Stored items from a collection

====

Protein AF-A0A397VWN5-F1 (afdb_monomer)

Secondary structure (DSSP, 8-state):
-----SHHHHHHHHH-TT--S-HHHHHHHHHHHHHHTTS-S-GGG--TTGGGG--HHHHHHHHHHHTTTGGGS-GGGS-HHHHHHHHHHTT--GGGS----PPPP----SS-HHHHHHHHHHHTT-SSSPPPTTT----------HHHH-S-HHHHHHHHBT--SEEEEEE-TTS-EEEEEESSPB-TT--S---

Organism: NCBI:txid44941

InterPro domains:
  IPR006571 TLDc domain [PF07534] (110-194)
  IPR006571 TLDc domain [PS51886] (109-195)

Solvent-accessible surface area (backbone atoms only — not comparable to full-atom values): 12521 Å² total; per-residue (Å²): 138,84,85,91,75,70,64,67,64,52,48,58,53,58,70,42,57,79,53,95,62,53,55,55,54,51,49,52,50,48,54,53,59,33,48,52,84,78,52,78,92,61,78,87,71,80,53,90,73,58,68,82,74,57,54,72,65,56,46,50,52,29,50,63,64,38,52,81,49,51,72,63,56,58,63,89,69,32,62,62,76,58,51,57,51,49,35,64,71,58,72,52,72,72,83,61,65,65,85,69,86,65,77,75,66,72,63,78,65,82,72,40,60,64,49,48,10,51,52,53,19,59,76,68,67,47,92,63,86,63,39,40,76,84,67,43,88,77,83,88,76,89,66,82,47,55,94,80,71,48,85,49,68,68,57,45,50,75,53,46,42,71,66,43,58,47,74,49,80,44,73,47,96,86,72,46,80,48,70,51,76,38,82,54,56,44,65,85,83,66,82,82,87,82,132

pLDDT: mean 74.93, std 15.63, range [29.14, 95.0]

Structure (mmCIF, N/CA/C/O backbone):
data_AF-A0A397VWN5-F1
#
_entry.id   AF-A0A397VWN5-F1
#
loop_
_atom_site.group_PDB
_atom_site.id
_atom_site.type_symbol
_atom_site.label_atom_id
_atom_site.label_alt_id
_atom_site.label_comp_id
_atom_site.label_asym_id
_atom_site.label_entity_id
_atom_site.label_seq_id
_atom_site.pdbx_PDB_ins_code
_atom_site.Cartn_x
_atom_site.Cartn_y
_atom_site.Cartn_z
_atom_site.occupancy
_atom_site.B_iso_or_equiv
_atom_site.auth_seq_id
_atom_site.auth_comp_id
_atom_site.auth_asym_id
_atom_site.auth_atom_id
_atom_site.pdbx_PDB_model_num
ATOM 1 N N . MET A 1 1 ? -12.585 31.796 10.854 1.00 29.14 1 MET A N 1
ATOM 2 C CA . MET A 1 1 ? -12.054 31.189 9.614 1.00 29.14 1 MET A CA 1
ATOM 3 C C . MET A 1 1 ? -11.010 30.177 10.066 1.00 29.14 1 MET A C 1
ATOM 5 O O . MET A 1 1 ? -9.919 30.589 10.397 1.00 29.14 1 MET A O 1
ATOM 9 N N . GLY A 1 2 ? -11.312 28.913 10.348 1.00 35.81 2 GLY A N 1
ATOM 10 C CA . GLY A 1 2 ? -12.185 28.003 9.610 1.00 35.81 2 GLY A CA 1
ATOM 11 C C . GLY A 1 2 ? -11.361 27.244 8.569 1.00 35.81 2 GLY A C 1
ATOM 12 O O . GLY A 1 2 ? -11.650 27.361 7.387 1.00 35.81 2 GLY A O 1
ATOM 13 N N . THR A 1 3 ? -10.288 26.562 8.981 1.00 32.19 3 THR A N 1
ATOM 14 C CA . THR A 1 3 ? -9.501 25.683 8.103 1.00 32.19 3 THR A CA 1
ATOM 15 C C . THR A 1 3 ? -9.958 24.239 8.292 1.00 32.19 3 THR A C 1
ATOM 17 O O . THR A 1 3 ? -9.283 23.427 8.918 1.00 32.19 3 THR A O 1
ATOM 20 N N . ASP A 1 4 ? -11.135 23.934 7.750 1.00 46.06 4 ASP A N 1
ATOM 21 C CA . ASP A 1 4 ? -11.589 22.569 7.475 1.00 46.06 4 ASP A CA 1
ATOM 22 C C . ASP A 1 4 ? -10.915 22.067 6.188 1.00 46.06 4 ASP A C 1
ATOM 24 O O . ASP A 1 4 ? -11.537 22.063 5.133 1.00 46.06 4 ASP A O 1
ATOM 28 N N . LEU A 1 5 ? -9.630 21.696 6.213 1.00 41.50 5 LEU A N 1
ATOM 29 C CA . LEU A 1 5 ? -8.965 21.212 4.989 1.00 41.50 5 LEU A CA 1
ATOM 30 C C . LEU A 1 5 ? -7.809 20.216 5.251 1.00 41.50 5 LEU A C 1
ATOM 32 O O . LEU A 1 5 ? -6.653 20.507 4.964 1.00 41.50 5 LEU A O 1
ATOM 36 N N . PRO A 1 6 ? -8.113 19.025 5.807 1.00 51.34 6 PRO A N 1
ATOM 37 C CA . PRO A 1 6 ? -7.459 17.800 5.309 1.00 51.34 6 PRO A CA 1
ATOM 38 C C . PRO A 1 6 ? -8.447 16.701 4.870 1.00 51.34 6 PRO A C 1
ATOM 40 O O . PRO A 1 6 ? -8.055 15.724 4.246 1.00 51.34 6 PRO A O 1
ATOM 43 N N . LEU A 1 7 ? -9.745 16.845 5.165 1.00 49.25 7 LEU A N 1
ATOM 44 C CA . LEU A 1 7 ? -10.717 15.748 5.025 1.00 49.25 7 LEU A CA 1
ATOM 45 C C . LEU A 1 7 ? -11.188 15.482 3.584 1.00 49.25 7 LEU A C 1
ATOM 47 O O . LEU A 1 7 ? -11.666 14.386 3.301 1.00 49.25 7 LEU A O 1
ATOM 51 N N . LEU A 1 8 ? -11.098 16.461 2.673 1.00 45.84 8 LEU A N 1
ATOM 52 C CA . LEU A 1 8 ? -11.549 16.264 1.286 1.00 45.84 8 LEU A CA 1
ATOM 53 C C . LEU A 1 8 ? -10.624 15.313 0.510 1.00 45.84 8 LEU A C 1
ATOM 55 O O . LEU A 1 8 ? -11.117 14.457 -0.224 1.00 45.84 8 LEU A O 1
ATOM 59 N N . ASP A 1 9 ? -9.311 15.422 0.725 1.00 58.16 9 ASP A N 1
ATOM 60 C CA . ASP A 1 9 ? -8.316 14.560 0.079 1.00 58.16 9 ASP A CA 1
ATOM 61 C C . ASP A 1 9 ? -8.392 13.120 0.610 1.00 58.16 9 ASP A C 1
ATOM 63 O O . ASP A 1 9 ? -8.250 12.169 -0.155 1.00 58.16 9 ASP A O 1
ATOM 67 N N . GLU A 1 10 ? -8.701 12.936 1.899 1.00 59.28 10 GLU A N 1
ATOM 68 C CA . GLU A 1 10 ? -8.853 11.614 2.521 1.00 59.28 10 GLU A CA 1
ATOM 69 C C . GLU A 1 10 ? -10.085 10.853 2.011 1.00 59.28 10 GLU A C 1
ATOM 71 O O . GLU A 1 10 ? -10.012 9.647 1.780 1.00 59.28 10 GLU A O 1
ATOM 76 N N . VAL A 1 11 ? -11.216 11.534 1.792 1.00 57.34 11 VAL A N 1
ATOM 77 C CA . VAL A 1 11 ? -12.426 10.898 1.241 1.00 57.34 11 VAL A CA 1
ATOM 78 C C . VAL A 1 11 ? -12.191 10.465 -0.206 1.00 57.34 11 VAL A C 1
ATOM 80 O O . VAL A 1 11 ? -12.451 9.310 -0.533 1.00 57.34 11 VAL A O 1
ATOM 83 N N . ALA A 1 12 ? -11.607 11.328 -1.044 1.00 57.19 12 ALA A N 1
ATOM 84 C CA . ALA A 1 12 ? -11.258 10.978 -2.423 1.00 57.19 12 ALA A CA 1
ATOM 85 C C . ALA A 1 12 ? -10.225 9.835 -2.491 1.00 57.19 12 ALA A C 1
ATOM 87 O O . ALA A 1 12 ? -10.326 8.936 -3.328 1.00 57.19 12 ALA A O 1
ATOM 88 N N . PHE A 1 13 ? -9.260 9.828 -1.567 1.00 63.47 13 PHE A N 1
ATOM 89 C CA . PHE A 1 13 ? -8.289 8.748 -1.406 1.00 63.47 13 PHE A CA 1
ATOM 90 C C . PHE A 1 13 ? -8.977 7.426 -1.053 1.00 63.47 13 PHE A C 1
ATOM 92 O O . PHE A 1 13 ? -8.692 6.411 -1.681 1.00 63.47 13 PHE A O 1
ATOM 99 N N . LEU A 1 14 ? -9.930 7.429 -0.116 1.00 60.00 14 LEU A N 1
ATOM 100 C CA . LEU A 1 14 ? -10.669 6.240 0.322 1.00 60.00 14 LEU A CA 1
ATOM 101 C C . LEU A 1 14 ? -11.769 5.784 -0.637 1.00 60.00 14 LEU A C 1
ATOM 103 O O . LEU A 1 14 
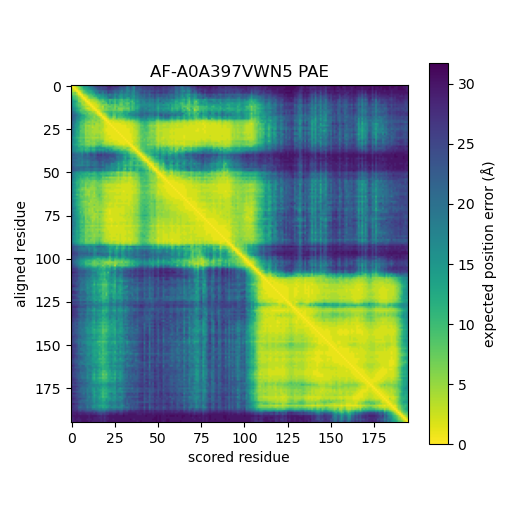? -12.194 4.633 -0.541 1.00 60.00 14 LEU A O 1
ATOM 107 N N . GLU A 1 15 ? -12.220 6.630 -1.549 1.00 56.81 15 GLU A N 1
ATOM 108 C CA . GLU A 1 15 ? -13.128 6.254 -2.636 1.00 56.81 15 GLU A CA 1
ATOM 109 C C . GLU A 1 15 ? -12.383 5.595 -3.806 1.00 56.81 15 GLU A C 1
ATOM 111 O O . GLU A 1 15 ? -12.987 4.852 -4.579 1.00 56.81 15 GLU A O 1
ATOM 116 N N . SER A 1 16 ? -11.064 5.790 -3.904 1.00 57.25 16 SER A N 1
ATOM 117 C CA . SER A 1 16 ? -10.240 5.182 -4.945 1.00 57.25 16 SER A CA 1
ATOM 118 C C . SER A 1 16 ? -10.030 3.677 -4.729 1.00 57.25 16 SER A C 1
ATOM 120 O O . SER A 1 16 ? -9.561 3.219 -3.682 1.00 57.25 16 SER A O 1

====

PROBLEM TO WORK ON:
Wherever a line above includes the string "TLDc", count it; give only the final tally.

ANSWER TO THE EXERCISE:
2